OpenAI’s SDK update doesn’t attempt to unify this landscape, but it makes a specific bet: that the harness-plus-sandbox pattern will become the dominant architecture for production agents, and that OpenAI’s implementation of it should be the default starting point. The sandbox provider integrations — spanning cloud giants like Cloudflare and Vercel, and specialized providers like E2B and Modal — signal that OpenAI is trying to build an ecosystem rather than a closed stack.
This also represents a subtle but significant shift in OpenAI’s developer strategy. The original Agents SDK, launched in early 2025, was a relatively thin layer — useful for orchestrating multi-step tasks but requiring substantial custom work to deploy in production.
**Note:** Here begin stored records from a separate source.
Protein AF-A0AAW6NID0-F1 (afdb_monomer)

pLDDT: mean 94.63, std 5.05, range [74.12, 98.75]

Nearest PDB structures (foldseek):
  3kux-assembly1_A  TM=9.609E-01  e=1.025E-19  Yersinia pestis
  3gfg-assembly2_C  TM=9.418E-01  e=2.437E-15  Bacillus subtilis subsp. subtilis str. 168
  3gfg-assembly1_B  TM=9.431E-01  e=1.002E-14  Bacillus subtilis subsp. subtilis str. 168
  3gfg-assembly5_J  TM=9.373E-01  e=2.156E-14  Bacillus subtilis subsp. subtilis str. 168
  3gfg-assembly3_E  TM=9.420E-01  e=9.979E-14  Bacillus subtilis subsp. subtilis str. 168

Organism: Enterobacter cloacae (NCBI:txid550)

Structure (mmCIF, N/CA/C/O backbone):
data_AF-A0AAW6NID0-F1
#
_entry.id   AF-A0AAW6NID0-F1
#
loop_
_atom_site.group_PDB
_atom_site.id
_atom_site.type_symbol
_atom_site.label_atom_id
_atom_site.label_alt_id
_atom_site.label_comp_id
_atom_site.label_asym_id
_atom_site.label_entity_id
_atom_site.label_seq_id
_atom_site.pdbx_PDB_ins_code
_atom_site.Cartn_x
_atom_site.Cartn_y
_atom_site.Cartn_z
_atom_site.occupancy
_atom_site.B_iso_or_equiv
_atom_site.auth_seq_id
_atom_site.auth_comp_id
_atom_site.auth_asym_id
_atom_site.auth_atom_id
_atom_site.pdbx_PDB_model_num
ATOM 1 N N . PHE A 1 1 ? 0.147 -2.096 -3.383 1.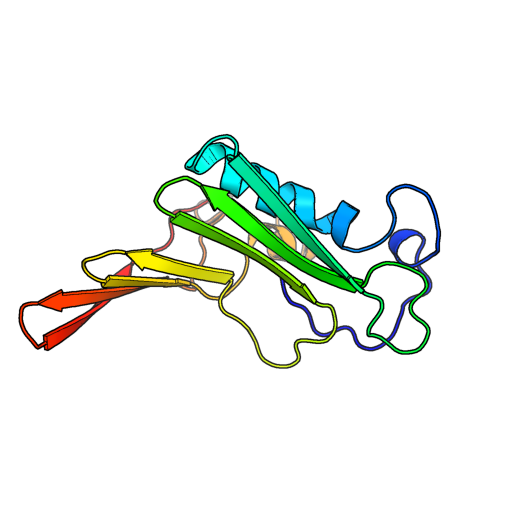00 84.25 1 PHE A N 1
ATOM 2 C CA . PHE A 1 1 ? -0.001 -1.535 -4.753 1.00 84.25 1 PHE A CA 1
ATOM 3 C C . PHE A 1 1 ? 0.286 -2.645 -5.757 1.00 84.25 1 PHE A C 1
ATOM 5 O O . PHE A 1 1 ? 0.993 -2.461 -6.746 1.00 84.25 1 PHE A O 1
ATOM 12 N N . ASP A 1 2 ? -0.238 -3.831 -5.473 1.00 94.12 2 ASP A N 1
ATOM 13 C CA . ASP A 1 2 ? 0.275 -5.031 -6.107 1.00 94.12 2 ASP A CA 1
ATOM 14 C C . ASP A 1 2 ? -0.357 -5.172 -7.478 1.00 94.12 2 ASP A C 1
ATOM 16 O O . ASP A 1 2 ? -1.514 -4.804 -7.698 1.00 94.12 2 ASP A O 1
ATOM 20 N N . ARG A 1 3 ? 0.446 -5.610 -8.439 1.00 92.31 3 ARG A N 1
ATOM 21 C CA . ARG A 1 3 ? 0.046 -5.709 -9.837 1.00 92.31 3 ARG A CA 1
ATOM 22 C C . ARG A 1 3 ? 0.622 -6.990 -10.403 1.00 92.31 3 ARG A C 1
ATOM 24 O O . ARG A 1 3 ? 1.714 -7.399 -10.024 1.00 92.31 3 ARG A O 1
ATOM 31 N N . TYR A 1 4 ? -0.060 -7.566 -11.383 1.00 95.06 4 TYR A N 1
ATOM 32 C CA . TYR A 1 4 ? 0.499 -8.651 -12.175 1.00 95.06 4 TYR A CA 1
ATOM 33 C C . TYR A 1 4 ? 1.030 -8.119 -13.504 1.00 95.06 4 TYR A C 1
ATOM 35 O O . TYR A 1 4 ? 0.271 -7.851 -14.436 1.00 95.06 4 TYR A O 1
ATOM 43 N N . ARG A 1 5 ? 2.348 -7.925 -13.594 1.00 93.69 5 ARG A N 1
ATOM 44 C CA . ARG A 1 5 ? 3.047 -7.576 -14.842 1.00 93.69 5 ARG A CA 1
ATOM 45 C C . ARG A 1 5 ? 4.345 -8.382 -14.939 1.00 93.69 5 ARG A C 1
ATOM 47 O O . ARG A 1 5 ? 5.425 -7.808 -14.788 1.00 93.69 5 ARG A O 1
ATOM 54 N N . PRO A 1 6 ? 4.249 -9.701 -15.191 1.00 93.75 6 PRO A N 1
ATOM 55 C CA . PRO A 1 6 ? 5.402 -10.601 -15.153 1.00 93.75 6 PRO A CA 1
ATOM 56 C C . PRO A 1 6 ? 6.435 -10.299 -16.245 1.00 93.75 6 PRO A C 1
ATOM 58 O O . PRO A 1 6 ? 7.611 -10.585 -16.063 1.00 93.75 6 PRO A O 1
ATOM 61 N N . GLN A 1 7 ? 6.007 -9.695 -17.357 1.00 93.19 7 GLN A N 1
ATOM 62 C CA . GLN A 1 7 ? 6.890 -9.274 -18.442 1.00 93.19 7 GLN A CA 1
ATOM 63 C C . GLN A 1 7 ? 7.441 -7.873 -18.165 1.00 93.19 7 GLN A C 1
ATOM 65 O O . GLN A 1 7 ? 6.669 -6.920 -18.010 1.00 93.19 7 GLN A O 1
ATOM 70 N N . VAL A 1 8 ? 8.769 -7.756 -18.125 1.00 89.69 8 VAL A N 1
ATOM 71 C CA . VAL A 1 8 ? 9.473 -6.469 -18.049 1.00 89.69 8 VAL A CA 1
ATOM 72 C C . VAL A 1 8 ? 9.281 -5.738 -19.374 1.00 89.69 8 VAL A C 1
ATOM 74 O O . VAL A 1 8 ? 9.496 -6.310 -20.442 1.00 89.69 8 VAL A O 1
ATOM 77 N N . ARG A 1 9 ? 8.822 -4.487 -19.322 1.00 85.94 9 ARG A N 1
ATOM 78 C CA . ARG A 1 9 ? 8.579 -3.692 -20.534 1.00 85.94 9 ARG A CA 1
ATOM 79 C C . ARG A 1 9 ? 9.796 -2.850 -20.867 1.00 85.94 9 ARG A C 1
ATOM 81 O O . ARG A 1 9 ? 10.451 -2.332 -19.969 1.00 85.94 9 ARG A O 1
ATOM 88 N N .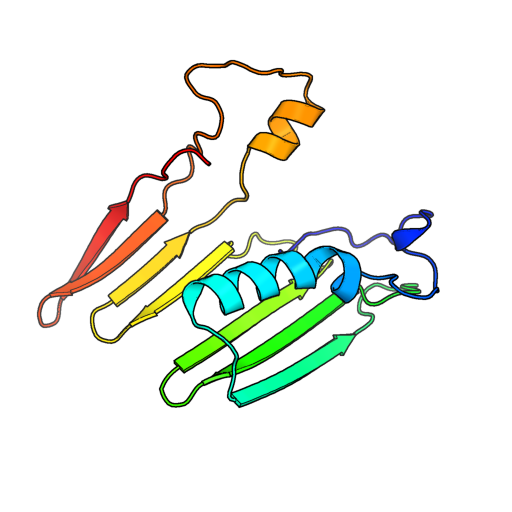 ASP A 1 10 ? 10.013 -2.606 -22.155 1.00 81.94 10 ASP A N 1
ATOM 89 C CA . ASP A 1 10 ? 10.990 -1.612 -22.589 1.00 81.94 10 ASP A CA 1
ATOM 90 C C . ASP A 1 10 ? 10.422 -0.196 -22.404 1.00 81.94 10 ASP A C 1
ATOM 92 O O . ASP A 1 10 ? 9.777 0.390 -23.276 1.00 81.94 10 ASP A O 1
ATOM 96 N N . ARG A 1 11 ? 10.547 0.311 -21.177 1.00 80.06 11 ARG A N 1
ATOM 97 C CA . ARG A 1 11 ? 10.152 1.659 -20.767 1.00 80.06 11 ARG A CA 1
ATOM 98 C C . ARG A 1 11 ? 11.226 2.218 -19.859 1.00 80.06 11 ARG A C 1
ATOM 100 O O . ARG A 1 11 ? 11.744 1.503 -19.012 1.00 80.06 11 ARG A O 1
ATOM 107 N N . TRP A 1 12 ? 11.458 3.524 -19.943 1.00 75.25 12 TRP A N 1
ATOM 108 C CA . TRP A 1 12 ? 12.501 4.192 -19.161 1.00 75.25 12 TRP A CA 1
ATOM 109 C C . TRP A 1 12 ? 12.412 3.933 -17.639 1.00 75.25 12 TRP A C 1
ATOM 111 O O . TRP A 1 12 ? 13.441 3.814 -16.990 1.00 75.25 12 TRP A O 1
ATOM 121 N N . ARG A 1 13 ? 11.204 3.777 -17.062 1.00 74.12 13 ARG A N 1
ATOM 122 C CA . ARG A 1 13 ? 11.011 3.473 -15.620 1.00 74.12 13 ARG A CA 1
ATOM 123 C C . ARG A 1 13 ? 11.413 2.047 -15.220 1.00 74.12 13 ARG A C 1
ATOM 125 O O . ARG A 1 13 ? 11.613 1.771 -14.038 1.00 74.12 13 ARG A O 1
ATOM 132 N N . GLU A 1 14 ? 11.495 1.145 -16.193 1.00 78.50 14 GLU A N 1
ATOM 133 C CA . GLU A 1 14 ? 11.904 -0.255 -16.026 1.00 78.50 14 GLU A CA 1
ATOM 134 C C . GLU A 1 14 ? 13.375 -0.478 -16.428 1.00 78.50 14 GLU A C 1
ATOM 136 O O . GLU A 1 14 ? 13.860 -1.604 -16.360 1.00 78.50 14 GLU A O 1
ATOM 141 N N . GLN A 1 15 ? 14.098 0.589 -16.795 1.00 82.31 15 GLN A N 1
ATOM 142 C CA . GLN A 1 15 ? 15.534 0.575 -17.075 1.00 82.31 15 GLN A CA 1
ATOM 143 C C . GLN A 1 15 ? 16.327 1.091 -15.869 1.00 82.31 15 GLN A C 1
ATOM 145 O O . GLN A 1 15 ? 15.867 1.968 -15.135 1.00 82.31 15 GLN A O 1
ATOM 150 N N . ALA A 1 16 ? 17.529 0.548 -15.671 1.00 81.44 16 ALA A N 1
ATOM 151 C CA . ALA A 1 16 ? 18.401 0.943 -14.573 1.00 81.44 16 ALA A CA 1
ATOM 152 C C . ALA A 1 16 ? 18.753 2.439 -14.642 1.00 81.44 16 ALA A C 1
ATOM 154 O O . ALA A 1 16 ? 19.167 2.953 -15.680 1.00 81.44 16 ALA A O 1
ATOM 155 N N . GLY A 1 17 ? 18.616 3.135 -13.515 1.00 85.31 17 GLY A N 1
ATOM 156 C CA . GLY A 1 17 ? 18.953 4.551 -13.396 1.00 85.31 17 GLY A CA 1
ATOM 157 C C . GLY A 1 17 ? 18.538 5.152 -12.049 1.00 85.31 17 GLY A C 1
ATOM 158 O O . GLY A 1 17 ? 17.781 4.525 -11.297 1.00 85.31 17 GLY A O 1
ATOM 159 N N . PRO A 1 18 ? 19.015 6.361 -11.708 1.00 84.38 18 PRO A N 1
ATOM 160 C CA . PRO A 1 18 ? 18.601 7.054 -10.490 1.00 84.38 18 PRO A CA 1
ATOM 161 C C . PRO A 1 18 ? 17.081 7.258 -10.442 1.00 84.38 18 PRO A C 1
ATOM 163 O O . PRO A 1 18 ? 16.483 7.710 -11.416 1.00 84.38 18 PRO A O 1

This update is a statement that OpenAI intends the SDK to be the full-stack platform for enterprise agent development, not just a starting point that teams immediately replace with custom infrastructure.
Enterprise Implications
For enterprise development teams, the practical implications are several:
Reduced time-to-production: The harness and sandbox eliminate two of the largest categories of custom infrastructure work required to deploy production agents. Teams that previously spent weeks on scaffolding can now start from a much higher baseline.
Improved security posture: Standardized sandboxing reduces the attack surface of agentic deployments and makes it easier to reason about what an agent can and cannot access in a production environment.
Storage integration: The Manifest’s support for S3, GCS, Azure Blob, and Cloudflare R2 means agents can work directly with data in enterprise data infrastructure rather than requiring data engineering teams to create specialized data pipelines.
Ecosystem coherence: As more teams adopt the same harness conventions, it becomes easier to share agents, tools, and workflows across teams and organizations — a network effect that strengthens as adoption grows.
Pricing for the new SDK capabilities uses standard API pricing, billed on tokens and tool use. There is no additional charge for the harness or Manifest abstractions; sandbox provider costs are billed directly by the respective providers.
What’s Next
OpenAI committed to bringing the harness and sandbox capabilities to TypeScript in a future release, acknowledging that a significant portion of enterprise development work happens in TypeScript rather than Python. The company is also working on additional agentic capabilities — including code mode and subagents — for both languages.
The broader direction is clear: OpenAI sees the Agents SDK as the primary interface through which enterprise developers will interact with its models for task execution — and it is investing accordingly to make that interface competitive with alternatives that have had more time to mature.